EECS 393, 493: Design and Analysis of High-Speed Integrated Circuits

Quarter Offered

None ;


EECS 391 or equivalent


CATALOG DESCRIPTION: Issues that arise in the design and analysis of VLSI circuits at high speeds such as buffer sizing, repeater insertion, noise, electromigration, Elmore delay, scaling trends, and power consumption.


REFERENCE TEXTS: Papers distributed in class.


COURSE GOALS: To discuss issues that arise in the design and analysis of VLSI circuits at high speeds. The course also aims to help students acquire the basic skills for graduate study such as collecting technical materials, reading and writing papers, and presentation skills.
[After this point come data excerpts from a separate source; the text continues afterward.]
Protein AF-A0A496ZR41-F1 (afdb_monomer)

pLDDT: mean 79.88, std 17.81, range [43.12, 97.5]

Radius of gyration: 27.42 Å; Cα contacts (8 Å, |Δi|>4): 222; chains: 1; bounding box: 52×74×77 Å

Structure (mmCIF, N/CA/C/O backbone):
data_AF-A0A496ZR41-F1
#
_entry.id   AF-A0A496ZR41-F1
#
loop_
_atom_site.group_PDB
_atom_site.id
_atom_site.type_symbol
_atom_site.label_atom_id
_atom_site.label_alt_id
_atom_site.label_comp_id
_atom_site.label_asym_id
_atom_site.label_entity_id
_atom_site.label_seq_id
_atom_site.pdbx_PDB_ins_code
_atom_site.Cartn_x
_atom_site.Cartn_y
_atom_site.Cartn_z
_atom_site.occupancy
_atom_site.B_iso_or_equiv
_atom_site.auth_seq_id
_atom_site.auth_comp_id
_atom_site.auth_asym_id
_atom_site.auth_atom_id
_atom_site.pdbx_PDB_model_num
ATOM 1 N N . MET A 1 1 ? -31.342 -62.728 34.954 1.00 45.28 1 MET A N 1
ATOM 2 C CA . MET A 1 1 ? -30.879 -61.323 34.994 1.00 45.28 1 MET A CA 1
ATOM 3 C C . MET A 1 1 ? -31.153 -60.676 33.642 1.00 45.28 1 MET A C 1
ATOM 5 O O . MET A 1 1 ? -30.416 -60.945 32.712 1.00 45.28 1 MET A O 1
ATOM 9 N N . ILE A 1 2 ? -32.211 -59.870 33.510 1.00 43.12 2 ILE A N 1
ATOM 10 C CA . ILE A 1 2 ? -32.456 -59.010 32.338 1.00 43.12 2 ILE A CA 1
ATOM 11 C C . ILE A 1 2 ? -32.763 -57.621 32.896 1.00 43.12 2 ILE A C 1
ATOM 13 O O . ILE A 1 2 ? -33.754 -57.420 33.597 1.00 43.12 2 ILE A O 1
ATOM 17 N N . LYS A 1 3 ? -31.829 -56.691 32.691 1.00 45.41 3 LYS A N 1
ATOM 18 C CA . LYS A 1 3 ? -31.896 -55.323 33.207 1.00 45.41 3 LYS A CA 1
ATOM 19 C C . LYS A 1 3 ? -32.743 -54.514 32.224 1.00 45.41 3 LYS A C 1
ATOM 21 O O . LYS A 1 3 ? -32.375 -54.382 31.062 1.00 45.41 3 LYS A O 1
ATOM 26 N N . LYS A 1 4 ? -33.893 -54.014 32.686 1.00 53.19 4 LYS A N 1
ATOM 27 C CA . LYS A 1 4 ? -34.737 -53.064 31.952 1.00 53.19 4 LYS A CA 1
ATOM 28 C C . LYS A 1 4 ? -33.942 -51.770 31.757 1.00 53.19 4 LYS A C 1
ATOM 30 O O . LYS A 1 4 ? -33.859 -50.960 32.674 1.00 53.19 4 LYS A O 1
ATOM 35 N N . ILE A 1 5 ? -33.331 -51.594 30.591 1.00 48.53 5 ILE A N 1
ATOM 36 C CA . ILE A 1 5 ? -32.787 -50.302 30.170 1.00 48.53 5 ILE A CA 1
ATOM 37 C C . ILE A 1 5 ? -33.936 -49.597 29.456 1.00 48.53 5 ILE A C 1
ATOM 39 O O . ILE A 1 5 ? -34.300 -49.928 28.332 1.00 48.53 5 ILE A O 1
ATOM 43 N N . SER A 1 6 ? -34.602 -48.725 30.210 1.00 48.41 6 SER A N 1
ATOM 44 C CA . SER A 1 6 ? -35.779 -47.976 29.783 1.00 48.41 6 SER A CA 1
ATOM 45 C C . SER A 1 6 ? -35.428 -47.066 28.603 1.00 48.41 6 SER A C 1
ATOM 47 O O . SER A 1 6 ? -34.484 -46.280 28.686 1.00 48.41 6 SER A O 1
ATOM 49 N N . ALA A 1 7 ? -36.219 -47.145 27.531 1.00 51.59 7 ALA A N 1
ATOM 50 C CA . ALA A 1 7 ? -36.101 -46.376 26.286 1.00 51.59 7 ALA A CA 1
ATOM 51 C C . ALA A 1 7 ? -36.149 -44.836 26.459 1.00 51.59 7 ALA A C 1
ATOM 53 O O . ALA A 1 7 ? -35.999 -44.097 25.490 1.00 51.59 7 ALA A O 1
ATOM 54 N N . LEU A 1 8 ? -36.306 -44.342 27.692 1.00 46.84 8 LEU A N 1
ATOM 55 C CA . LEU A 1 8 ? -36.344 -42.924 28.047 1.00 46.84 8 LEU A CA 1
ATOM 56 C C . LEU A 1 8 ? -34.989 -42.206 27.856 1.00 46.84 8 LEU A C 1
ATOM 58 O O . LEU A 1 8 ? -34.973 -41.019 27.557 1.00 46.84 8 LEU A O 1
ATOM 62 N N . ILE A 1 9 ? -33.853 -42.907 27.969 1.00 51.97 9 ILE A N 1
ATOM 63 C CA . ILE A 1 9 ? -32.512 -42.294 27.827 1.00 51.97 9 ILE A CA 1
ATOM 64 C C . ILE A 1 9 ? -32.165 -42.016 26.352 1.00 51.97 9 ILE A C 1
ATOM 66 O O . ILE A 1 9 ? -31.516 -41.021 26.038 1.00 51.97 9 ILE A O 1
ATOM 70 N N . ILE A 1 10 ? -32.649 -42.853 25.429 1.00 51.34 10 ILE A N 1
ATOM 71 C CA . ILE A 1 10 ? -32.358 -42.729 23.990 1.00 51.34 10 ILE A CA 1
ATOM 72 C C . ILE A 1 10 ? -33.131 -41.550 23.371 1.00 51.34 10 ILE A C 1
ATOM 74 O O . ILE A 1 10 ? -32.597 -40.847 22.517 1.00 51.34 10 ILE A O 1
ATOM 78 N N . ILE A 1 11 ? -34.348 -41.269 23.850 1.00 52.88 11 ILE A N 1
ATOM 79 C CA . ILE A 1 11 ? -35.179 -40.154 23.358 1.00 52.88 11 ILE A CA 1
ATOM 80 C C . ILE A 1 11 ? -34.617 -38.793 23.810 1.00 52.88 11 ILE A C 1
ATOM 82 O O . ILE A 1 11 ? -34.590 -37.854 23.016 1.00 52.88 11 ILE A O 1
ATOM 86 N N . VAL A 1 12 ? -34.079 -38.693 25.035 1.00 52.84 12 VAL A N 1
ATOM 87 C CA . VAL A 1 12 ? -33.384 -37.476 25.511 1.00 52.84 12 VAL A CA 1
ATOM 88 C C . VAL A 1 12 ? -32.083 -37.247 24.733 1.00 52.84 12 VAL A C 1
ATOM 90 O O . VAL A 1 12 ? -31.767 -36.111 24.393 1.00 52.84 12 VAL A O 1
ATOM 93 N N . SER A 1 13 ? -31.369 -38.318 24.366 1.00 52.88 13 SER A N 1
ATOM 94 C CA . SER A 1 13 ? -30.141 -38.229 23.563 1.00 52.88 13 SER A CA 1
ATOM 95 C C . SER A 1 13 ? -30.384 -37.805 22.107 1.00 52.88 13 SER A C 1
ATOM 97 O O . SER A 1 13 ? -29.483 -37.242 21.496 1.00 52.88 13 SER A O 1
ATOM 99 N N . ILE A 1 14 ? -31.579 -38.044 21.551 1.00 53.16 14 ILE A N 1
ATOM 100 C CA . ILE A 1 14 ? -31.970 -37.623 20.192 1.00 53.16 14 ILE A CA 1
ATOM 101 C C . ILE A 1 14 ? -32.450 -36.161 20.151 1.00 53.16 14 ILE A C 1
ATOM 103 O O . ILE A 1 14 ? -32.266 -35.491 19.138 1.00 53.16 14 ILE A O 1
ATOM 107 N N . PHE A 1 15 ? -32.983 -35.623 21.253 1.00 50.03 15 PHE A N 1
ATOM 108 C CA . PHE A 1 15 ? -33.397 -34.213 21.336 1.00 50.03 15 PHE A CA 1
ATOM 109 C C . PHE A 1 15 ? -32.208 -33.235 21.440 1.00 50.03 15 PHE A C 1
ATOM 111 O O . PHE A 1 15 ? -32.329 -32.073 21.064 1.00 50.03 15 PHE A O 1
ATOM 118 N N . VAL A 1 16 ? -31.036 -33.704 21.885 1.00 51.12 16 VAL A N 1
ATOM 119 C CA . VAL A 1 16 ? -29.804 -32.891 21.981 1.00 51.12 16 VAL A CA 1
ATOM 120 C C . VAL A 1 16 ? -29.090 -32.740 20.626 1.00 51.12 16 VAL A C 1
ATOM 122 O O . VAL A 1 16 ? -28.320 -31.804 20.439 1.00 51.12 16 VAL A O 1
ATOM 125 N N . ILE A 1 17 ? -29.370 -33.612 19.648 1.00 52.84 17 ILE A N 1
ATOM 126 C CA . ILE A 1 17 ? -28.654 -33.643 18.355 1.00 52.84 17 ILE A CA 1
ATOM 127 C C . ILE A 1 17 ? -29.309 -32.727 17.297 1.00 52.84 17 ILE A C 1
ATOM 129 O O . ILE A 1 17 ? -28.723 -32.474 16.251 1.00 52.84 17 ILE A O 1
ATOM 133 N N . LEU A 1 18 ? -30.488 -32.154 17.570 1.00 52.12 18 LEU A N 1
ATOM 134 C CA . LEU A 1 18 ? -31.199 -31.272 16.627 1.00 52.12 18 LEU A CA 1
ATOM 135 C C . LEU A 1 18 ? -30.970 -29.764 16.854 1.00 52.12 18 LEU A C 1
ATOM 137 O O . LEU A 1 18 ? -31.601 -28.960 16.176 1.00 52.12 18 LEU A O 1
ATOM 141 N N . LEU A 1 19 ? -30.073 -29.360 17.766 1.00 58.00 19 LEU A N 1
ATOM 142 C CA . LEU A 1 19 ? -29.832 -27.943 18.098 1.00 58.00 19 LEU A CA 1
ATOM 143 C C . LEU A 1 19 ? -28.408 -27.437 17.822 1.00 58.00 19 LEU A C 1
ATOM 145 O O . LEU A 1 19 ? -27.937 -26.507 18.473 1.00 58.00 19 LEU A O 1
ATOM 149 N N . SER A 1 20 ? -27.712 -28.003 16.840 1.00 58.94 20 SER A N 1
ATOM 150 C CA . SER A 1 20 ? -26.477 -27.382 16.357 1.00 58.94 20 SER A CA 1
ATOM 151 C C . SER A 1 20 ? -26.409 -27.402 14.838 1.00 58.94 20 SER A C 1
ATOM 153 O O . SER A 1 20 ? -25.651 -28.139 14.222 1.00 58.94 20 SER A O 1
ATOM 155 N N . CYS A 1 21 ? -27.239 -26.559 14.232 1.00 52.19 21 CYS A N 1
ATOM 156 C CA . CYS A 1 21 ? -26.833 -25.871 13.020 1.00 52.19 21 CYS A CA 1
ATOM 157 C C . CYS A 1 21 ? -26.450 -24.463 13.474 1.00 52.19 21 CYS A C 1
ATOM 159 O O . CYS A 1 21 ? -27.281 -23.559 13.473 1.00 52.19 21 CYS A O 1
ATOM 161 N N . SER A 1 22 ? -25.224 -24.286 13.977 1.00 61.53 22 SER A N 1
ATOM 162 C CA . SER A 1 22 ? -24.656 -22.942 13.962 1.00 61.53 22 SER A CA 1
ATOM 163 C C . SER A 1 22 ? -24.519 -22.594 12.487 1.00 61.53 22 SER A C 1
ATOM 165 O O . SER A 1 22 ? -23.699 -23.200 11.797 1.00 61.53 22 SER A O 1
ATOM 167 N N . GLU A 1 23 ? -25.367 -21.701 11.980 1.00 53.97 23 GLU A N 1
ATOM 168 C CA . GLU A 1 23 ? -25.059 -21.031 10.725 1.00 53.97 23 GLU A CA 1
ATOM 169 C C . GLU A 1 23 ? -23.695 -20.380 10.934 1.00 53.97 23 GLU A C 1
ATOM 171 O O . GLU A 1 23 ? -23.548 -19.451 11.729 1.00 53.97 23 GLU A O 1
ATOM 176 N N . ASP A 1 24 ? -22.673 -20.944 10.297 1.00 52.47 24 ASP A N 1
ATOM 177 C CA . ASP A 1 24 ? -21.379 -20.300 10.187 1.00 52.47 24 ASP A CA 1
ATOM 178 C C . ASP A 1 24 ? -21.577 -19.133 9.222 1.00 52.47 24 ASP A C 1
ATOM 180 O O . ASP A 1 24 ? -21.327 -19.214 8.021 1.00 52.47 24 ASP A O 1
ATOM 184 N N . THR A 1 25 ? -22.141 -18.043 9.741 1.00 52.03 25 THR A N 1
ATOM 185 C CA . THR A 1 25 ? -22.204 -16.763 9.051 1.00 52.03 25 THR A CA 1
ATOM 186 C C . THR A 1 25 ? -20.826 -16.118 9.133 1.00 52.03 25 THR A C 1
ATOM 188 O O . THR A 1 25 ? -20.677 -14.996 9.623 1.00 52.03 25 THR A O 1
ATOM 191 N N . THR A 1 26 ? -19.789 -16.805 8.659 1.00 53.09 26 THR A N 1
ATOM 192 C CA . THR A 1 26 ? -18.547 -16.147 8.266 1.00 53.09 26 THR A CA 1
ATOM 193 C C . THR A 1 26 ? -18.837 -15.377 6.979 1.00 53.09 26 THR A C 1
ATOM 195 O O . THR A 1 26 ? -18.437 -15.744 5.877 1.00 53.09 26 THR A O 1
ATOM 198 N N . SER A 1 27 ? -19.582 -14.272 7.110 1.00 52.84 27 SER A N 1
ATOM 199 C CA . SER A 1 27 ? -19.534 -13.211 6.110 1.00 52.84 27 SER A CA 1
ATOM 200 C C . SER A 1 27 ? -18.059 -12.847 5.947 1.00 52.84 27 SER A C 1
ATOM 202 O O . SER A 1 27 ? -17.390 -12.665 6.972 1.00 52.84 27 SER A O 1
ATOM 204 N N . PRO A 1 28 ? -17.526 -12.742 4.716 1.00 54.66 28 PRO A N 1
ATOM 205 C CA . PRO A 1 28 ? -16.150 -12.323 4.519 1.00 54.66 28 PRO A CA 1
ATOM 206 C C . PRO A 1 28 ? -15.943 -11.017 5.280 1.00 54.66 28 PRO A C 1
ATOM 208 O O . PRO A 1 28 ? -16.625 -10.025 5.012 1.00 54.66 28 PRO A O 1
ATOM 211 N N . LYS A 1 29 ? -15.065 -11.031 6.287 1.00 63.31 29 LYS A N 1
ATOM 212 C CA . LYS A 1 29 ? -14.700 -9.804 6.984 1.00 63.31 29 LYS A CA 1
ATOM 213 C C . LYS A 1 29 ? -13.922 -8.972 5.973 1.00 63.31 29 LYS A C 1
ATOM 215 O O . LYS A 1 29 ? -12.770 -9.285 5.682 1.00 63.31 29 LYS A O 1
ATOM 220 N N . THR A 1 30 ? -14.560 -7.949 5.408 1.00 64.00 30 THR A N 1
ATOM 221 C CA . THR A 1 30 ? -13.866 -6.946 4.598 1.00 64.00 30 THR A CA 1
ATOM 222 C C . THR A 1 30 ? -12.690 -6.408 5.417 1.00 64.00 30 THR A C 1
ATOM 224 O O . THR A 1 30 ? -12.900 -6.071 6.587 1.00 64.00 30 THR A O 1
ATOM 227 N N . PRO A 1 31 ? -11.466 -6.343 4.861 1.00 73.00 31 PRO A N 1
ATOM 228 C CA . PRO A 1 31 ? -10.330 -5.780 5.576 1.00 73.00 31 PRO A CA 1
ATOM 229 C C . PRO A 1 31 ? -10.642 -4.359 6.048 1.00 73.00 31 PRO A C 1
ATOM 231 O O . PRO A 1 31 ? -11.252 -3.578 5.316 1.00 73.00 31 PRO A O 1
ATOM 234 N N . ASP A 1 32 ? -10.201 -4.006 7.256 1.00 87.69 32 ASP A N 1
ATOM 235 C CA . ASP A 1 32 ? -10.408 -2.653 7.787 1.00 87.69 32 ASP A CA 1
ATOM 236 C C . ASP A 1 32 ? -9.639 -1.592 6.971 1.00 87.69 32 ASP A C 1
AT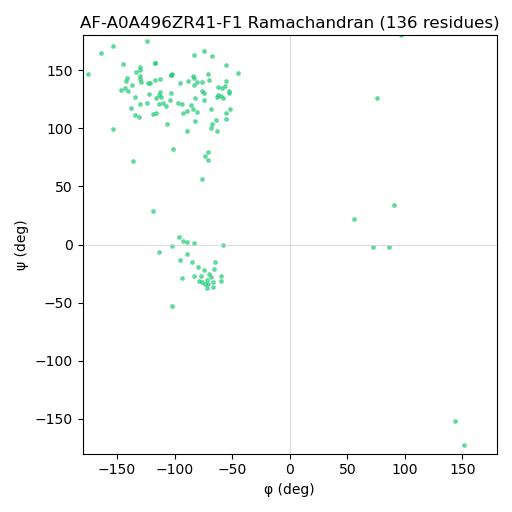OM 238 O O . ASP A 1 32 ? -10.002 -0.416 6.958 1.00 87.69 32 ASP A O 1
ATOM 242 N N . ILE A 1 33 ? -8.611 -2.034 6.239 1.00 95.00 33 ILE A N 1
ATOM 243 C CA . ILE A 1 33 ? -7.783 -1.256 5.321 1.00 95.00 33 ILE A CA 1
ATOM 244 C C . ILE A 1 33 ? -7.414 -2.103 4.090 1.00 95.00 33 ILE A C 1
ATOM 246 O O . ILE A 1 33 ? -7.003 -3.256 4.216 1.00 95.00 33 ILE A O 1
ATOM 250 N N . GLU A 1 34 ? -7.525 -1.528 2.894 1.00 95.88 34 GLU A N 1
ATOM 251 C CA . GLU A 1 34 ? -7.244 -2.193 1.615 1.00 95.88 34 GLU A CA 1
ATOM 252 C C . GLU A 1 34 ? -6.524 -1.233 0.656 1.00 95.88 34 GLU A C 1
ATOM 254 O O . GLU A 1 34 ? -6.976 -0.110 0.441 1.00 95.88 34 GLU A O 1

PREREQUISITES: EECS 391 or equivalent


  • Review of basic concepts in CMOS circuits
  • Technology scaling trends in CMOS circuits
  • Dynamic, short-circuit, and leakage power consumption of CMOS circuits
  • Cascaded buffer design for driving large capacitive loads and repeater insertion within  RC interconnect
  • Design and analysis of integrated circuits including the inductance of the interconnect
  • Characterizing the delay and power consumption of CMOS gates driving  ,  RC, and  RLC loads.
  • Approximate temporal information in  RC and  RLC trees (Elmore, Wyatt, Penfield-Rubinstein delay models, and equivalent Elmore delay for  RLC trees)
  • Accurate temporal information in  RC and  RLC trees (model order reduction techniques such as AWE and DTT)
  • Power distribution network design, electromigration,  Ldi/dt noise, and  RI drops
  • Coupling and simultaneous switching noise
  • High-speed clock distribution network design: Retiming, register allocation, skew control, and clock scheduling.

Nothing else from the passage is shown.